__Work order__: Below are the records. Retype, exactly, the lines from the first through the line with "ATOM 25 N N", and leave out the pictures.

__Records for processing__:
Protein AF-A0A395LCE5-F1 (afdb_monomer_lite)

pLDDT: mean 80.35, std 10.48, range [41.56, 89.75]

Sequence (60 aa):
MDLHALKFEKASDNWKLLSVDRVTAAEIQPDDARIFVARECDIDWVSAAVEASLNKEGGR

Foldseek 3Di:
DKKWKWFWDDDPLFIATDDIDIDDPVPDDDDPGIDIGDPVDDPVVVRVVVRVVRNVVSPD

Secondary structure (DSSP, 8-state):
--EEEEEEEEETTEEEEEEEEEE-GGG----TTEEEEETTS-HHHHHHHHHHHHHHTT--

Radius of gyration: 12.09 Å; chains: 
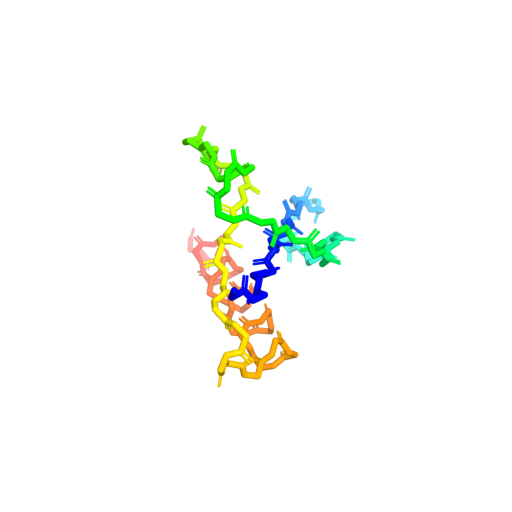1; bounding box: 22×21×37 Å

Structure (mmCIF, N/CA/C/O backbone):
data_AF-A0A395LCE5-F1
#
_entry.id   AF-A0A395LCE5-F1
#
loop_
_atom_site.group_PDB
_atom_site.id
_atom_site.type_symbol
_atom_site.label_atom_id
_atom_site.label_alt_id
_atom_site.label_comp_id
_atom_site.label_asym_id
_atom_site.label_entity_id
_atom_site.label_seq_id
_atom_site.pdbx_PDB_ins_code
_atom_site.Cartn_x
_atom_site.Cartn_y
_atom_site.Cartn_z
_atom_site.occupancy
_atom_site.B_iso_or_equiv
_atom_site.auth_seq_id
_atom_site.auth_comp_id
_atom_site.auth_asym_id
_atom_site.auth_atom_id
_atom_site.pdbx_PDB_model_num
ATOM 1 N N . MET A 1 1 ? 11.269 -2.311 -15.707 1.00 59.22 1 MET A N 1
ATOM 2 C CA . MET A 1 1 ? 10.842 -2.990 -14.468 1.00 59.22 1 MET A CA 1
ATOM 3 C C . MET A 1 1 ? 9.522 -2.373 -14.070 1.00 59.22 1 MET A C 1
ATOM 5 O O . MET A 1 1 ? 9.466 -1.152 -14.000 1.00 59.22 1 MET A O 1
ATOM 9 N N . ASP A 1 2 ? 8.482 -3.183 -13.891 1.00 69.81 2 ASP A N 1
ATOM 10 C CA . ASP A 1 2 ? 7.177 -2.691 -13.439 1.00 69.81 2 ASP A CA 1
ATOM 11 C C . ASP A 1 2 ? 7.182 -2.614 -11.908 1.00 69.81 2 ASP A C 1
ATOM 13 O O . ASP A 1 2 ? 7.606 -3.563 -11.241 1.00 69.81 2 ASP A O 1
ATOM 17 N N . LEU A 1 3 ? 6.743 -1.488 -11.355 1.00 80.75 3 LEU A N 1
ATOM 18 C CA . LEU A 1 3 ? 6.659 -1.243 -9.917 1.00 80.75 3 LEU A CA 1
ATOM 19 C C . LEU A 1 3 ? 5.210 -0.932 -9.553 1.00 80.75 3 LEU A C 1
ATOM 21 O O . LEU A 1 3 ? 4.447 -0.427 -10.378 1.00 80.75 3 LEU A O 1
ATOM 25 N N . HIS A 1 4 ? 4.838 -1.235 -8.315 1.00 85.94 4 HIS A N 1
ATOM 26 C CA . HIS A 1 4 ? 3.526 -0.897 -7.782 1.00 85.94 4 HIS A CA 1
ATOM 27 C C . HIS A 1 4 ? 3.696 -0.001 -6.560 1.00 85.94 4 HIS A C 1
ATOM 29 O O . HIS A 1 4 ? 4.528 -0.275 -5.697 1.00 85.94 4 HIS A O 1
ATOM 35 N N . ALA A 1 5 ? 2.925 1.075 -6.495 1.00 87.12 5 ALA A N 1
ATOM 36 C CA . ALA A 1 5 ? 2.805 1.923 -5.326 1.00 87.12 5 ALA A CA 1
ATOM 37 C C . ALA A 1 5 ? 1.519 1.546 -4.589 1.00 87.12 5 ALA A C 1
ATOM 39 O O . ALA A 1 5 ? 0.425 1.633 -5.146 1.00 87.12 5 ALA A O 1
ATOM 40 N N . LEU A 1 6 ? 1.664 1.114 -3.342 1.00 89.75 6 LEU A N 1
ATOM 41 C CA . LEU A 1 6 ? 0.558 0.876 -2.429 1.00 89.75 6 LEU A CA 1
ATOM 42 C C . LEU A 1 6 ? 0.309 2.151 -1.640 1.00 89.75 6 LEU A C 1
ATOM 44 O O . LEU A 1 6 ? 1.220 2.675 -0.990 1.00 89.75 6 LEU A O 1
ATOM 48 N N . LYS A 1 7 ? -0.926 2.633 -1.685 1.00 89.31 7 LYS A N 1
ATOM 49 C CA . LYS A 1 7 ? -1.365 3.772 -0.893 1.00 89.31 7 LYS A CA 1
ATOM 50 C C . LYS A 1 7 ? -2.309 3.283 0.188 1.00 89.31 7 LYS A C 1
ATOM 52 O O . LYS A 1 7 ? -3.304 2.629 -0.116 1.00 89.31 7 LYS A O 1
ATOM 57 N N . PHE A 1 8 ? -2.008 3.624 1.434 1.00 88.19 8 PHE A N 1
ATOM 58 C CA . PHE A 1 8 ? -2.859 3.319 2.577 1.00 88.19 8 PHE A CA 1
ATOM 59 C C . PHE A 1 8 ? -3.450 4.608 3.132 1.00 88.19 8 PHE A C 1
ATOM 61 O O . PHE A 1 8 ? -2.804 5.655 3.128 1.00 88.19 8 PHE A O 1
ATOM 68 N N . GLU A 1 9 ? -4.676 4.529 3.625 1.00 88.94 9 GLU A N 1
ATOM 69 C CA . GLU A 1 9 ? -5.323 5.624 4.336 1.00 88.94 9 GLU A CA 1
ATOM 70 C C . GLU A 1 9 ? -5.781 5.165 5.716 1.00 88.94 9 GLU A C 1
ATOM 72 O O . GLU A 1 9 ? -6.138 4.001 5.912 1.00 88.94 9 GLU A O 1
ATOM 77 N N . LYS A 1 10 ? -5.775 6.082 6.686 1.00 85.62 10 LYS A N 1
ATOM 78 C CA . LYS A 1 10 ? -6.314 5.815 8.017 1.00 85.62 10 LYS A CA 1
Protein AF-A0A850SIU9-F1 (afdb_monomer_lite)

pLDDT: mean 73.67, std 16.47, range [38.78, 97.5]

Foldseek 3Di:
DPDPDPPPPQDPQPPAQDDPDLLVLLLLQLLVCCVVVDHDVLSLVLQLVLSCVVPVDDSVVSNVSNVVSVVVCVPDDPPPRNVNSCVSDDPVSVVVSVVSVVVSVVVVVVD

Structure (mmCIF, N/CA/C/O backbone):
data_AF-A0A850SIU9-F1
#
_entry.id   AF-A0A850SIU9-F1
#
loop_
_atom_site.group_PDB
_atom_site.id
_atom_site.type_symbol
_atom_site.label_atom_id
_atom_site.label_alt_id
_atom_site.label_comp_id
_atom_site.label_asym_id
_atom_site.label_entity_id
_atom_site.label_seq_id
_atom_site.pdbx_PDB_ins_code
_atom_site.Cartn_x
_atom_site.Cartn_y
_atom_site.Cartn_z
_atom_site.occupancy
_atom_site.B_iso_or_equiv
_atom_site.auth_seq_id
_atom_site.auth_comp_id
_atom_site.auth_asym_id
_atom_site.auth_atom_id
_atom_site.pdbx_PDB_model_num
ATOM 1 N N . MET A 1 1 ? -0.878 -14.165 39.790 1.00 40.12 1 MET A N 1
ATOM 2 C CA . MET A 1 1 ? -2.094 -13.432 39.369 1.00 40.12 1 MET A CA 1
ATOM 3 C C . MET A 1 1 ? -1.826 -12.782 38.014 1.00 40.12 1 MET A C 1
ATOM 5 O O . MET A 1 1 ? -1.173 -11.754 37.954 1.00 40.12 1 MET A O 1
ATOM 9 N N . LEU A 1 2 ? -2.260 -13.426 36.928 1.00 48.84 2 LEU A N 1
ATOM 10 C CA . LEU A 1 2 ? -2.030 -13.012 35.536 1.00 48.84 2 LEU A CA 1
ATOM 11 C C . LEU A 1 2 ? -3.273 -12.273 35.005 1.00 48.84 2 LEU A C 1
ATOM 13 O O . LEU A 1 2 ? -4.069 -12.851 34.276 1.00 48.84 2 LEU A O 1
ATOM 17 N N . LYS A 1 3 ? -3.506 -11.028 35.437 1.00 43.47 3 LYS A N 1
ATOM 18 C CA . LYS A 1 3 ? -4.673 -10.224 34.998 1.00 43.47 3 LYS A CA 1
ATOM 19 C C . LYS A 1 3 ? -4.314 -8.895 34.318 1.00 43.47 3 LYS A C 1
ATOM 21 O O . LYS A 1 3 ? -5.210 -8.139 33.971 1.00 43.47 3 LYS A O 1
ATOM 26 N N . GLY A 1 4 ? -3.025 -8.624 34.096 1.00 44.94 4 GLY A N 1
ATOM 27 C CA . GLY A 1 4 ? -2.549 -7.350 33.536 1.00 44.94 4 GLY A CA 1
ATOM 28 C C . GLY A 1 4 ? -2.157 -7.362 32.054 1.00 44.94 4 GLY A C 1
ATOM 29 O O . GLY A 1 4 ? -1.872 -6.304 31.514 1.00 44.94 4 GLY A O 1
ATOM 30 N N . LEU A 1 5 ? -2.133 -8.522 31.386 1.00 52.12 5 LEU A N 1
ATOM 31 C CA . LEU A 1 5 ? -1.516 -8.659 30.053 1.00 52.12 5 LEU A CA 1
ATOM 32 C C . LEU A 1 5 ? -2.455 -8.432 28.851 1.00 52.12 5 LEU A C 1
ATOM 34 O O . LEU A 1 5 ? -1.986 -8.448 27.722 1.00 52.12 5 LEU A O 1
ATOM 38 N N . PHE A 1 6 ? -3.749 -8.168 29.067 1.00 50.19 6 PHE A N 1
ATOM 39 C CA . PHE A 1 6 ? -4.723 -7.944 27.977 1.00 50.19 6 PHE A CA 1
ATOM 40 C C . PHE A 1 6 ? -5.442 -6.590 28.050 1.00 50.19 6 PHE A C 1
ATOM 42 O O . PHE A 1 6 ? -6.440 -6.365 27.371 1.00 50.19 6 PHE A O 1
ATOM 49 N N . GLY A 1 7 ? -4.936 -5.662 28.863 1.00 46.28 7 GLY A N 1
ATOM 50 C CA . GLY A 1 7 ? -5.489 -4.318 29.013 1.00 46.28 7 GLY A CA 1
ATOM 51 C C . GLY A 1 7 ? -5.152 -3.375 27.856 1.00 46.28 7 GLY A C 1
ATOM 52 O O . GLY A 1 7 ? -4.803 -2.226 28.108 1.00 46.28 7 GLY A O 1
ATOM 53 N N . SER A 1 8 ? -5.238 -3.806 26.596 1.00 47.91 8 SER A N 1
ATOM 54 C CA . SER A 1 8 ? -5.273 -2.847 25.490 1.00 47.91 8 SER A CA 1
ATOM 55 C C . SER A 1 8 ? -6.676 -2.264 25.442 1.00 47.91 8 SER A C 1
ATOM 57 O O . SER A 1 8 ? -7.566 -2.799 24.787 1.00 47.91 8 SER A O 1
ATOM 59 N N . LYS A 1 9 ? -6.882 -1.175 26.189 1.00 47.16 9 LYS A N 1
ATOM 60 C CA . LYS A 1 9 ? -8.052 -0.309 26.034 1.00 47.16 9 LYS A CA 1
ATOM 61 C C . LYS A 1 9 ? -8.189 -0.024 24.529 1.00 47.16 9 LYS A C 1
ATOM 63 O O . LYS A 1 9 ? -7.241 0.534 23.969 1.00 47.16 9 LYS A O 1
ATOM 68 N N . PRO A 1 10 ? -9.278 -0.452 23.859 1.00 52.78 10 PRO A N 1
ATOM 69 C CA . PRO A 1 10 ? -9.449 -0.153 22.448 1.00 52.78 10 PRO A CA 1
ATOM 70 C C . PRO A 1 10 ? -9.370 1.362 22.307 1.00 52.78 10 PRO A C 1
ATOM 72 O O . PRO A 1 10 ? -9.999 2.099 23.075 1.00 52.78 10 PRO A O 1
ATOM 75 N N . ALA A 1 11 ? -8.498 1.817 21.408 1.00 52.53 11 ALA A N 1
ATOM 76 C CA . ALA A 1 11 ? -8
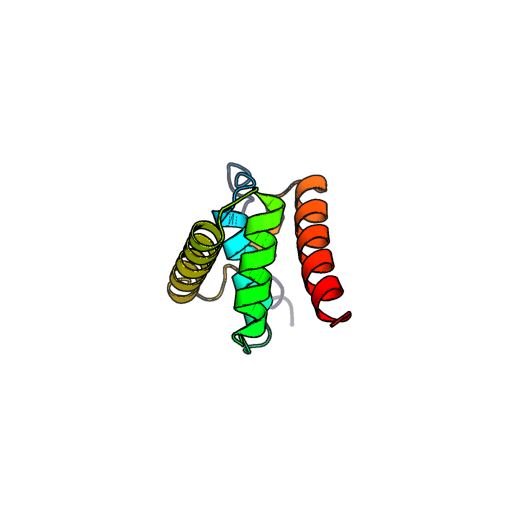.402 3.234 21.115 1.00 52.53 11 ALA A CA 1
ATOM 77 C C . ALA A 1 11 ? -9.805 3.703 20.703 1.00 52.53 11 ALA A C 1
ATOM 79 O O . ALA A 1 11 ? -10.485 2.970 19.978 1.00 52.53 11 ALA A O 1
ATOM 80 N N . PRO A 1 12 ? -10.276 4.861 21.199 1.00 52.44 12 PRO A N 1
ATOM 81 C CA . PRO A 1 12 ? -11.559 5.384 20.761 1.00 52.44 12 PRO A CA 1
ATOM 82 C C . PRO A 1 12 ? -11.548 5.451 19.227 1.00 52.44 12 PRO A C 1
ATOM 84 O O . PRO A 1 12 ? -10.527 5.856 18.656 1.00 52.44 12 PRO A O 1
ATOM 87 N N . PRO A 1 13 ? -12.624 5.000 18.558 1.00 52.25 13 PRO A N 1
ATOM 88 C CA . PRO A 1 13 ? -12.696 5.079 17.109 1.00 52.25 13 PRO A CA 1
ATOM 89 C C . PRO A 1 13 ? -12.477 6.539 16.690 1.00 52.25 13 PRO A C 1
ATOM 91 O O . PRO A 1 13 ? -12.923 7.445 17.402 1.00 52.25 13 PRO A O 1
ATOM 94 N N . PRO A 1 14 ? -11.759 6.787 15.583 1.00 55.41 14 PRO A N 1
ATOM 95 C CA . PRO A 1 14 ? -11.513 8.148 15.127 1.00 55.41 14 PRO A CA 1
ATOM 96 C C . PRO A 1 14 ? -12.849 8.885 14.943 1.00 55.41 14 PRO A C 1
ATOM 98 O O . PRO A 1 14 ? -13.810 8.301 14.444 1.00 55.41 14 PRO A O 1
ATOM 101 N N . GLU A 1 15 ? -12.907 10.165 15.337 1.00 57.03 15 GLU A N 1
ATOM 102 C CA . GLU A 1 15 ? -14.133 10.990 15.308 1.00 57.03 15 GLU A CA 1
ATOM 103 C C . GLU A 1 15 ? -14.793 11.052 13.920 1.00 57.03 15 GLU A C 1
ATOM 105 O O . GLU A 1 15 ? -15.992 11.311 13.808 1.00 57.03 15 GLU A O 1
ATOM 110 N N . LYS A 1 16 ? -14.024 10.777 12.859 1.00 56.28 16 LYS A N 1
ATOM 111 C CA . LYS A 1 16 ? -14.526 10.502 11.513 1.00 56.28 16 LYS A CA 1
ATOM 112 C C . LYS A 1 16 ? -13.811 9.279 10.930 1.00 56.28 16 LYS A C 1
ATOM 114 O O . LYS A 1 16 ? -12.584 9.201 11.043 1.00 56.28 16 LYS A O 1
ATOM 119 N N . PRO A 1 17 ? -14.535 8.359 10.266 1.00 60.19 17 PRO A N 1
ATOM 120 C CA . PRO A 1 17 ? -13.921 7.356 9.405 1.00 60.19 17 PRO A CA 1
ATOM 121 C C . PRO A 1 17 ? -12.973 8.041 8.422 1.00 60.19 17 PRO A C 1
ATOM 123 O O . PRO A 1 17 ? -13.348 9.047 7.816 1.00 60.19 17 PRO A O 1
ATOM 126 N N . ALA A 1 18 ? -11.757 7.519 8.261 1.00 67.06 18 ALA A N 1
ATOM 127 C CA . ALA A 1 18 ? -10.879 8.022 7.215 1.00 67.06 18 ALA A CA 1
ATOM 128 C C . ALA A 1 18 ? -11.552 7.800 5.849 1.00 67.06 18 ALA A C 1
ATOM 130 O O . ALA A 1 18 ? -12.117 6.734 5.585 1.00 67.06 18 ALA A O 1
ATOM 131 N N . GLU A 1 19 ? -11.524 8.826 5.002 1.00 79.69 19 GLU A N 1
ATOM 132 C CA . GLU A 1 19 ? -12.085 8.760 3.658 1.00 79.69 19 GLU A CA 1
ATOM 133 C C . GLU A 1 19 ? -11.313 7.741 2.817 1.00 79.69 19 GLU A C 1
ATOM 135 O O . GLU A 1 19 ? -10.077 7.716 2.821 1.00 79.69 19 GLU A O 1
ATOM 140 N N . TYR A 1 20 ? -12.050 6.904 2.081 1.00 79.62 20 TYR A N 1
ATOM 141 C CA . TYR A 1 20 ? -11.437 5.955 1.164 1.00 79.62 20 TYR A CA 1
ATOM 142 C C . TYR A 1 20 ? -10.742 6.719 0.034 1.00 79.62 20 TYR A C 1
ATOM 144 O O . TYR A 1 20 ? -11.390 7.333 -0.807 1.00 79.62 20 TYR A O 1
ATOM 152 N N . SER A 1 21 ? -9.412 6.714 0.058 1.00 86.50 21 SER A N 1
ATOM 153 C CA . SER A 1 21 ? -8.562 7.559 -0.779 1.00 86.50 21 SER A CA 1
ATOM 154 C C . SER A 1 21 ? -7.282 6.818 -1.184 1.00 86.50 21 SER A C 1
ATOM 156 O O . SER A 1 21 ? -6.882 5.875 -0.488 1.00 86.50 21 SER A O 1
ATOM 158 N N . PRO A 1 22 ? -6.598 7.245 -2.265 1.00 88.88 22 PRO A N 1
ATOM 159 C CA . PRO A 1 22 ? -5.326 6.655 -2.683 1.00 88.88 22 PRO A CA 1
ATOM 160 C C . PRO A 1 22 ? -4.269 6.649 -1.575 1.00 88.88 22 PRO A C 1
ATOM 162 O O . PRO A 1 22 ? -3.549 5.671 -1.414 1.00 88.88 22 PRO A O 1
ATOM 165 N N . GLN A 1 23 ? -4.204 7.717 -0.778 1.00 89.38 23 GLN A N 1
ATOM 166 C CA . GLN A 1 23 ? -3.267 7.869 0.336 1.00 89.38 23 GLN A CA 1
ATOM 167 C C . GLN A 1 23 ? -3.521 6.824 1.422 1.00 89.38 23 GLN A C 1
ATOM 169 O O . GLN A 1 23 ? -2.588 6.195 1.918 1.00 89.38 23 GLN A O 1
ATOM 174 N N . LEU A 1 24 ? -4.792 6.633 1.780 1.00 84.44 24 LEU A N 1
ATOM 175 C CA . LEU A 1 24 ? -5.187 5.660 2.786 1.00 84.44 24 LEU A CA 1
ATOM 176 C C . LEU A 1 24 ? -4.901 4.234 2.312 1.00 84.44 24 LEU A C 1
ATOM 178 O O . LEU A 1 24 ? -4.321 3.455 3.063 1.00 84.44 24 LEU A O 1
ATOM 182 N N . LEU A 1 25 ? -5.269 3.903 1.069 1.00 85.50 25 LEU A N 1
ATOM 183 C CA . LEU A 1 25 ? -4.995 2.580 0.512 1.00 85.50 25 LEU A CA 1
ATOM 184 C C . LEU A 1 25 ? -3.486 2.321 0.414 1.00 85.50 25 LEU A C 1
ATOM 186 O O . LEU A 1 25 ? -3.039 1.257 0.823 1.00 85.50 25 LEU A O 1
ATOM 190 N N . ALA A 1 26 ? -2.698 3.292 -0.056 1.00 89.69 26 ALA A N 1
ATOM 191 C CA . ALA A 1 26 ? -1.243 3.170 -0.135 1.00 89.69 26 ALA A CA 1
ATOM 192 C C . ALA A 1 26 ? -0.621 2.901 1.243 1.00 89.69 26 ALA A C 1
ATOM 194 O O . ALA A 1 26 ? 0.185 1.984 1.373 1.00 89.69 26 ALA A O 1
ATOM 195 N N . GLY A 1 27 
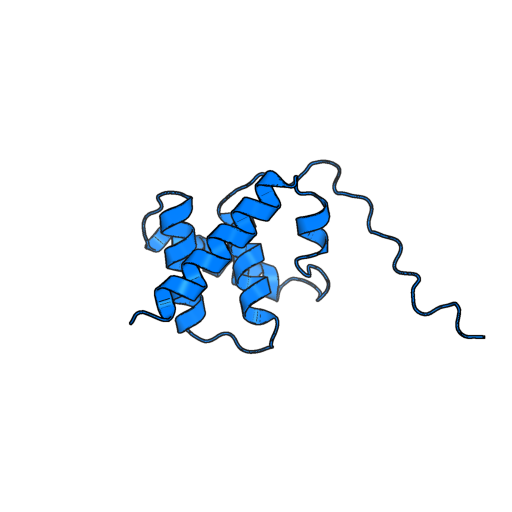? -1.050 3.635 2.277 1.00 86.12 27 GLY A N 1
ATOM 196 C CA . GLY A 1 27 ? -0.622 3.404 3.658 1.00 86.12 27 GLY A CA 1
ATOM 197 C C . GLY A 1 27 ? -0.912 1.981 4.131 1.00 86.12 27 GLY A C 1
ATOM 198 O O . GLY A 1 27 ? -0.011 1.298 4.606 1.00 86.12 27 GLY A O 1
ATOM 199 N N . LEU A 1 28 ? -2.146 1.509 3.936 1.00 82.12 28 LEU A N 1
ATOM 200 C CA . LEU A 1 28 ? -2.557 0.162 4.345 1.00 82.12 28 LEU A CA 1
ATOM 201 C C . LEU A 1 28 ? -1.786 -0.940 3.609 1.00 82.12 28 LEU A C 1
ATOM 203 O O . LEU A 1 28 ? -1.441 -1.951 4.213 1.00 82.12 28 LEU A O 1
ATOM 207 N N . LEU A 1 29 ? -1.532 -0.761 2.310 1.00 84.88 29 LEU A N 1
ATOM 208 C CA . LEU A 1 29 ? -0.825 -1.746 1.495 1.00 84.88 29 LEU A CA 1
ATOM 209 C C . LEU A 1 29 ? 0.667 -1.819 1.840 1.00 84.88 29 LEU A C 1
ATOM 211 O O . LEU A 1 29 ? 1.196 -2.919 1.968 1.00 84.88 29 LEU A O 1
ATOM 215 N N . VAL A 1 30 ? 1.334 -0.673 2.019 1.00 87.25 30 VAL A N 1
ATOM 216 C CA . VAL A 1 30 ? 2.754 -0.617 2.419 1.00 87.25 30 VAL A CA 1
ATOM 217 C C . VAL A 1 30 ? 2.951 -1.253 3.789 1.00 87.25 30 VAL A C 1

__Exercise output__:
Protein AF-A0A395LCE5-F1 (afdb_monomer_lite)

pLDDT: mean 80.35, std 10.48, range [41.56, 89.75]

Sequence (60 aa):
MDLHALKFEKASDNWKLLSVDRVTAAEIQPDDARIFVARECDIDWVSAAVEASLNKEGGR

Foldseek 3Di:
DKKWKWFWDDDPLFIATDDIDIDDPVPDDDDPGIDIGDPVDDPVVVRVVVRVVRNVVSPD

Secondary structure (DSSP, 8-state):
--EEEEEEEEETTEEEEEEEEEE-GGG----TTEEEEETTS-HHHHHHHHHHHHHHTT--

Radius of gyration: 12.09 Å; chains: 
1; bounding box: 22×21×37 Å

Structure (mmCIF, N/CA/C/O backbone):
data_AF-A0A395LCE5-F1
#
_entry.id   AF-A0A395LCE5-F1
#
loop_
_atom_site.group_PDB
_atom_site.id
_atom_site.type_symbol
_atom_site.label_atom_id
_atom_site.label_alt_id
_atom_site.label_comp_id
_atom_site.label_asym_id
_atom_site.label_entity_id
_atom_site.label_seq_id
_atom_site.pdbx_PDB_ins_code
_atom_site.Cartn_x
_atom_site.Cartn_y
_atom_site.Cartn_z
_atom_site.occupancy
_atom_site.B_iso_or_equiv
_atom_site.auth_seq_id
_atom_site.auth_comp_id
_atom_site.auth_asym_id
_atom_site.auth_atom_id
_atom_site.pdbx_PDB_model_num
ATOM 1 N N . MET A 1 1 ? 11.269 -2.311 -15.707 1.00 59.22 1 MET A N 1
ATOM 2 C CA . MET A 1 1 ? 10.842 -2.990 -14.468 1.00 59.22 1 MET A CA 1
ATOM 3 C C . MET A 1 1 ? 9.522 -2.373 -14.070 1.00 59.22 1 MET A C 1
ATOM 5 O O . MET A 1 1 ? 9.466 -1.152 -14.000 1.00 59.22 1 MET A O 1
ATOM 9 N N . ASP A 1 2 ? 8.482 -3.183 -13.891 1.00 69.81 2 ASP A N 1
ATOM 10 C CA . ASP A 1 2 ? 7.177 -2.691 -13.439 1.00 69.81 2 ASP A CA 1
ATOM 11 C C . ASP A 1 2 ? 7.182 -2.614 -11.908 1.00 69.81 2 ASP A C 1
ATOM 13 O O . ASP A 1 2 ? 7.606 -3.563 -11.241 1.00 69.81 2 ASP A O 1
ATOM 17 N N . LEU A 1 3 ? 6.743 -1.488 -11.355 1.00 80.75 3 LEU A N 1
ATOM 18 C CA . LEU A 1 3 ? 6.659 -1.243 -9.917 1.00 80.75 3 LEU A CA 1
ATOM 19 C C . LEU A 1 3 ? 5.210 -0.932 -9.553 1.00 80.75 3 LEU A C 1
ATOM 21 O O . LEU A 1 3 ? 4.447 -0.427 -10.378 1.00 80.75 3 LEU A O 1
ATOM 25 N N . HIS A 1 4 ? 4.838 -1.235 -8.315 1.00 85.94 4 HIS A N 1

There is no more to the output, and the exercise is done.